[Date Prev][Date Next][Thread Prev][Thread Next][Date Index][Thread Index][Subject Index][Author Index]

Cladostuffola



I think there is a tremendous amount of confusion out there
about how science is really working here and I'm going to
try and clear this up.

Finding trees is only one aspect of doing a phylogenetic
analysis. The procedures themselves for finding the trees is
an optimization procedure given the data at hand, just as
running multivariate statistics on morphometric analyses is
an optimization procedure. Even doing a T-Test is a
procedure and that's all it is. The trick is in developing
hypotheses around the context that a researcher is working
on and analyzing patterns to see if the hypothesis is
supported or not based on the chosen optimization
procedures. The optimization changes given the number of
characters, what characters, how they are coded, how the
OTUs are clumped etc. So the trees are run based on this
starting set of assumptions. there is more power in trying
lots of different sets of data, and evolving bigger and
better matrices. But, if done right, the optimization
procedure allows the evaluation of ideas. So, I suggest
Stegoceras is a sister taxon of Tyrannosaurus. I code 457
characters and extract a bunch of trees. I see it only takes
321 reversals to favor my hypothesis, so I am happy with it.
Except, that people doing randomization tests can show that
that is a zillion times worse than rearranging my characters
at random and re-running, which suggests that I am full of
crap as that hypothesis goes. Cool.

Now remember, science is a dialectic - it evolves using
data and analyses to show where the research should proceed
to and this feedback leads to more data collection and
modification of the procedures used. Waiting till everything
is described before running analyses, as was suggested, is
absurd. First of all, without interim analyses you'd never
know when you are done, and we'll never really be done
anyway. All research works in this way and the interim
papers done by Tom and Chris and Sereno are intended to show
where the interesting patterns are popping up and what
changes in the program of research (not computer program)
need be made. Developing a tree that changes a lot in some
aspects as different researchers do work at varying times
sends up red flags as to where there are problems and these
can then be studied further to see what is causing this
instability and how this can be stabilized. Other sections
stay pretty much the same, this robustness tells us a lot as
well, especially if the character sets are very different. 

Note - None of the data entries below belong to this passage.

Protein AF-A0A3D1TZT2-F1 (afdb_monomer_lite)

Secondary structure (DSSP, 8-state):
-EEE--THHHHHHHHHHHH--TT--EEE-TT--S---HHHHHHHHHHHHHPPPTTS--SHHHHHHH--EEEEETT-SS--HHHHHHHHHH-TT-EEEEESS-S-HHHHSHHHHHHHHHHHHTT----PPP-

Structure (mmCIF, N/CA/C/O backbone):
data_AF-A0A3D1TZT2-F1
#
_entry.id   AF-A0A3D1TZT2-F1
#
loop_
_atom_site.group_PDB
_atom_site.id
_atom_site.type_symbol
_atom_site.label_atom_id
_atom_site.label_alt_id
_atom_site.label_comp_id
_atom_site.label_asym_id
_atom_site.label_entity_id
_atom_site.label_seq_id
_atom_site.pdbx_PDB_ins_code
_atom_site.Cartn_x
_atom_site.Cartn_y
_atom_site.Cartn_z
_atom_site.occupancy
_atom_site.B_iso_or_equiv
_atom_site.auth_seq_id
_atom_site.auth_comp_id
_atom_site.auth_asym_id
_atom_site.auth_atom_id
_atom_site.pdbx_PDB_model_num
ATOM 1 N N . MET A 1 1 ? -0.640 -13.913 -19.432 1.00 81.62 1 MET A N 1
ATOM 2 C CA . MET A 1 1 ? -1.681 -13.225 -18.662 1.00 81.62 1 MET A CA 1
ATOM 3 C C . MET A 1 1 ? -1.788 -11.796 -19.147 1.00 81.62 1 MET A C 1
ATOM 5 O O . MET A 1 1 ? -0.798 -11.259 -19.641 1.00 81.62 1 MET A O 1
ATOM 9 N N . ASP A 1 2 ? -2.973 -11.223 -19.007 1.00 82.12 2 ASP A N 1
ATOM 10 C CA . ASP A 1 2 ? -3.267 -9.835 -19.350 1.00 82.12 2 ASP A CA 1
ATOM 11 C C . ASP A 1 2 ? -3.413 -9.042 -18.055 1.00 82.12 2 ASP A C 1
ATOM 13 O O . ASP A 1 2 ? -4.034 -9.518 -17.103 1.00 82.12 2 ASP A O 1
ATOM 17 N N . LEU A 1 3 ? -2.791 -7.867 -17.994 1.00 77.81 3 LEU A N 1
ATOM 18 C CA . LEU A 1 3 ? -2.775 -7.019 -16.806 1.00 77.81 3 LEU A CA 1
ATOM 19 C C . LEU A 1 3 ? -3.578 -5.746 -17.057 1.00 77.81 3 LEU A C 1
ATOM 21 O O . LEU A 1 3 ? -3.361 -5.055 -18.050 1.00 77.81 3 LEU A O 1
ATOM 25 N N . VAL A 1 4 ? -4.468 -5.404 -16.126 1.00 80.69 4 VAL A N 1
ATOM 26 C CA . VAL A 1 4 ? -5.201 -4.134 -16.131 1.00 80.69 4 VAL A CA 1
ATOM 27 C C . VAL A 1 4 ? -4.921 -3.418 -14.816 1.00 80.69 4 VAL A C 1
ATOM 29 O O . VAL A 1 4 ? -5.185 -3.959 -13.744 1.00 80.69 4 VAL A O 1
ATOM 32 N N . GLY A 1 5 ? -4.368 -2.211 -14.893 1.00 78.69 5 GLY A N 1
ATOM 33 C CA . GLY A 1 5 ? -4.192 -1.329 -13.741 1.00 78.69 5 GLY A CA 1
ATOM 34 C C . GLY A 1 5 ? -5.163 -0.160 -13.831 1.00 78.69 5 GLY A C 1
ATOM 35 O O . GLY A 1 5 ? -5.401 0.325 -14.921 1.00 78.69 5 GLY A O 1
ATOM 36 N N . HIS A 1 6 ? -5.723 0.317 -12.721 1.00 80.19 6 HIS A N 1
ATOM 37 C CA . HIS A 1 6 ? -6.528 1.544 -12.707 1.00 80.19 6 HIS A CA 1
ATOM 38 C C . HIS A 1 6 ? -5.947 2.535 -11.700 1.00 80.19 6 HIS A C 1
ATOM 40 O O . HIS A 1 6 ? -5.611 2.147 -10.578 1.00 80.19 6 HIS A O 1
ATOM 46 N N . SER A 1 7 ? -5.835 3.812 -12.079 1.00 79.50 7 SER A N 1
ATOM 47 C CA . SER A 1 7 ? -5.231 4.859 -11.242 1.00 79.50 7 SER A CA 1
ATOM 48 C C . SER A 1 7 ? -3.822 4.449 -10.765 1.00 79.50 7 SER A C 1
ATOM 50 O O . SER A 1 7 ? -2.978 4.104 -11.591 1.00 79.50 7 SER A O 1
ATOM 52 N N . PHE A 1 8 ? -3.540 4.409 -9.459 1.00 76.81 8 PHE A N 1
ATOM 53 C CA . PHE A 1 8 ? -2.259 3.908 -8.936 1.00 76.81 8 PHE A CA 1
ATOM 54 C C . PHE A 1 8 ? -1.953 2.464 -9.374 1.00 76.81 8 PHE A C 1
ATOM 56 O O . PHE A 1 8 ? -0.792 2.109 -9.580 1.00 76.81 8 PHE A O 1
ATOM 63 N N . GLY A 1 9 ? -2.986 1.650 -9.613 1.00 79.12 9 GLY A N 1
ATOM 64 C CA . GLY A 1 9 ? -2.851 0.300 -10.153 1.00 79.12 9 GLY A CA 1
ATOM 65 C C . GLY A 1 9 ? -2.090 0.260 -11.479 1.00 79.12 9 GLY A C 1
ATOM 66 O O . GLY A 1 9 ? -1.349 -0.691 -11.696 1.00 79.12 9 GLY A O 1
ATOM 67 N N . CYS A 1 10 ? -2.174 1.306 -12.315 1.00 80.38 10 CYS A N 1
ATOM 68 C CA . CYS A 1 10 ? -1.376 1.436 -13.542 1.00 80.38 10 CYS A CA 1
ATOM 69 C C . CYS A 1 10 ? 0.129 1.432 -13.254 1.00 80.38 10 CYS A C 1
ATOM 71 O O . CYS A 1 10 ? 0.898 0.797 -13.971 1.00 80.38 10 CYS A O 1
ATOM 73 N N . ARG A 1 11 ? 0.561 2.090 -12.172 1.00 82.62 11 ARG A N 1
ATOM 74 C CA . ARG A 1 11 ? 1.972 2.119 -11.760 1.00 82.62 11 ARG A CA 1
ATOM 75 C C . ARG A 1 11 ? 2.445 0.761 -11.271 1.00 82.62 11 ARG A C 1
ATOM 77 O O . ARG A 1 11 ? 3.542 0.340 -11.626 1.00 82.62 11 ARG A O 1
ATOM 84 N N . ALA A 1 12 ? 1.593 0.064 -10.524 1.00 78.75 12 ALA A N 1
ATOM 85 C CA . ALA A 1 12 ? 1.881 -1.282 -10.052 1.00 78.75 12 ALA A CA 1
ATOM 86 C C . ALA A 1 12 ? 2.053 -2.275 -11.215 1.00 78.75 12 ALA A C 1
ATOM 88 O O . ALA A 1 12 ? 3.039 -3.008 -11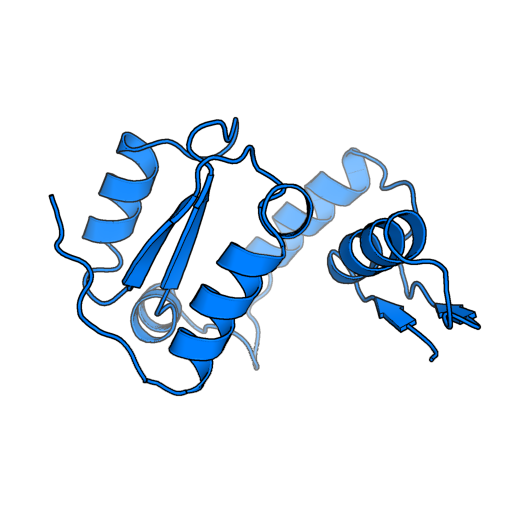.233 1.00 78.75 12 ALA A O 1
ATOM 89 N N . VAL A 1 13 ? 1.159 -2.273 -12.216 1.00 81.00 13 VAL A N 1
ATOM 90 C CA . VAL A 1 13 ? 1.291 -3.193 -13.365 1.00 81.00 13 VAL A CA 1
ATOM 91 C C . VAL A 1 13 ? 2.462 -2.843 -14.286 1.00 81.00 13 VAL A C 1
ATOM 93 O O . VAL A 1 13 ? 3.113 -3.761 -14.776 1.00 81.00 13 VAL A O 1
ATOM 96 N N . ILE A 1 14 ? 2.793 -1.556 -14.476 1.00 79.50 14 ILE A N 1
ATOM 97 C CA . ILE A 1 14 ? 4.006 -1.147 -15.211 1.00 79.50 14 ILE A CA 1
ATOM 98 C C . ILE A 1 14 ? 5.261 -1.679 -14.505 1.00 79.50 14 ILE A C 1
ATOM 100 O O . ILE A 1 14 ? 6.124 -2.275 -15.148 1.00 79.50 14 ILE A O 1
ATOM 104 N N . ALA A 1 15 ? 5.354 -1.502 -13.183 1.00 80.56 15 ALA A N 1
ATOM 105 C CA . ALA A 1 15 ? 6.491 -1.988 -12.406 1.00 80.56 15 ALA A CA 1
ATOM 106 C C . ALA A 1 15 ? 6.595 -3.523 -12.434 1.00 80.56 15 ALA A C 1
ATOM 108 O O . ALA A 1 15 ? 7.677 -4.061 -12.664 1.00 80.56 15 ALA A O 1
ATOM 109 N N . LEU A 1 16 ? 5.469 -4.229 -12.267 1.00 76.50 16 LEU A N 1
ATOM 110 C CA . LEU A 1 16 ? 5.410 -5.691 -12.349 1.00 76.50 16 LEU A CA 1
ATOM 111 C C . LEU A 1 16 ? 5.879 -6.202 -13.717 1.00 76.50 16 LEU A C 1
ATOM 113 O O . LEU A 1 16 ? 6.646 -7.160 -13.778 1.00 76.50 16 LEU A O 1
ATOM 117 N N . ALA A 1 17 ? 5.456 -5.553 -14.803 1.00 81.94 17 ALA A N 1
ATOM 118 C CA . ALA A 1 17 ? 5.855 -5.941 -16.149 1.00 81.94 17 ALA A CA 1
ATOM 119 C C . ALA A 1 17 ? 7.345 -5.723 -16.428 1.00 81.94 17 ALA A C 1
ATOM 121 O O . ALA A 1 17 ? 7.954 -6.535 -17.120 1.00 81.94 17 ALA A O 1
ATOM 122 N N . GLY A 1 18 ? 7.942 -4.666 -15.868 1.00 79.44 18 GLY A N 1
ATOM 123 C CA . GLY A 1 18 ? 9.388 -4.447 -15.945 1.00 79.44 18 GLY A CA 1
ATOM 124 C C . GLY A 1 18 ? 10.197 -5.487 -15.163 1.00 79.44 18 GLY A C 1
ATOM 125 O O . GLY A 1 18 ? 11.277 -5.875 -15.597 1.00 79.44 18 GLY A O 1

So the testing is not done by just running trees one time,
the testing is done by assembling character suites and other
information and making predictions about relationships based
on the data, and testing these predictions by doing the tree
extraction, and these trees are then further analyzed using
a wide variety of different procedures. the results are
decoded and digested, and new hypothese developed that are
hopefully better. Now these hypotheses can be further
tested/refuted with alternative data sets and that's what
keeps the process moving - looking for congruence from many
directions really helps us see stability and robustness. If
foot data show one tree and everything else strongly
supports a whole bunch of related but different trees, then
that suggests the foot data need to be looked at very
critically, or certain processes are working differently
than we expect.

I have been harping on these huge character matrices for
years, not because bigger isn;t better, but because we need
to develop a means for the detailed evaluation of each
character so that we have confidence in the quality of the
input. Not a fault of any of the guys doing the work. I
truly believe that Sereno and Forster and Holtz and Brochu,
etc., probably do a great job. The morphometrician in me
just wants to see detailed analyses of the ratios and other
characters. Might be an interesting excersize to try and
develop a consistent set of characters for use by everyone -
not that it couldn't evolve by any means - so that not
everyone has a different set with many subtle equivalents of
others. We just need a means - perhaps on the web for each
group - where researchers - agreement not necessary on the
end result - agree that these 243 characters (or whatever)
are to be coded in this way, perhaps with a few variants,
and then new papers can go into detail on a new set of
additional 35 characters, and the the data run. the 35 are
then discussed and those that make sense added to the 243.
Then we would all know what characters are simple
heterochronic shifts, which are functionally integrated,
etc. But wegottadosomething so we can optimize (another
optimization procedure!) what we get out of the hard work
that these guys are doing. Further, I think people grossly
overstate how different the results are, there are lots of
strong trends and more and more parts get stabilized.

Rant completed! Back to SVP crapola

Ralph Chapman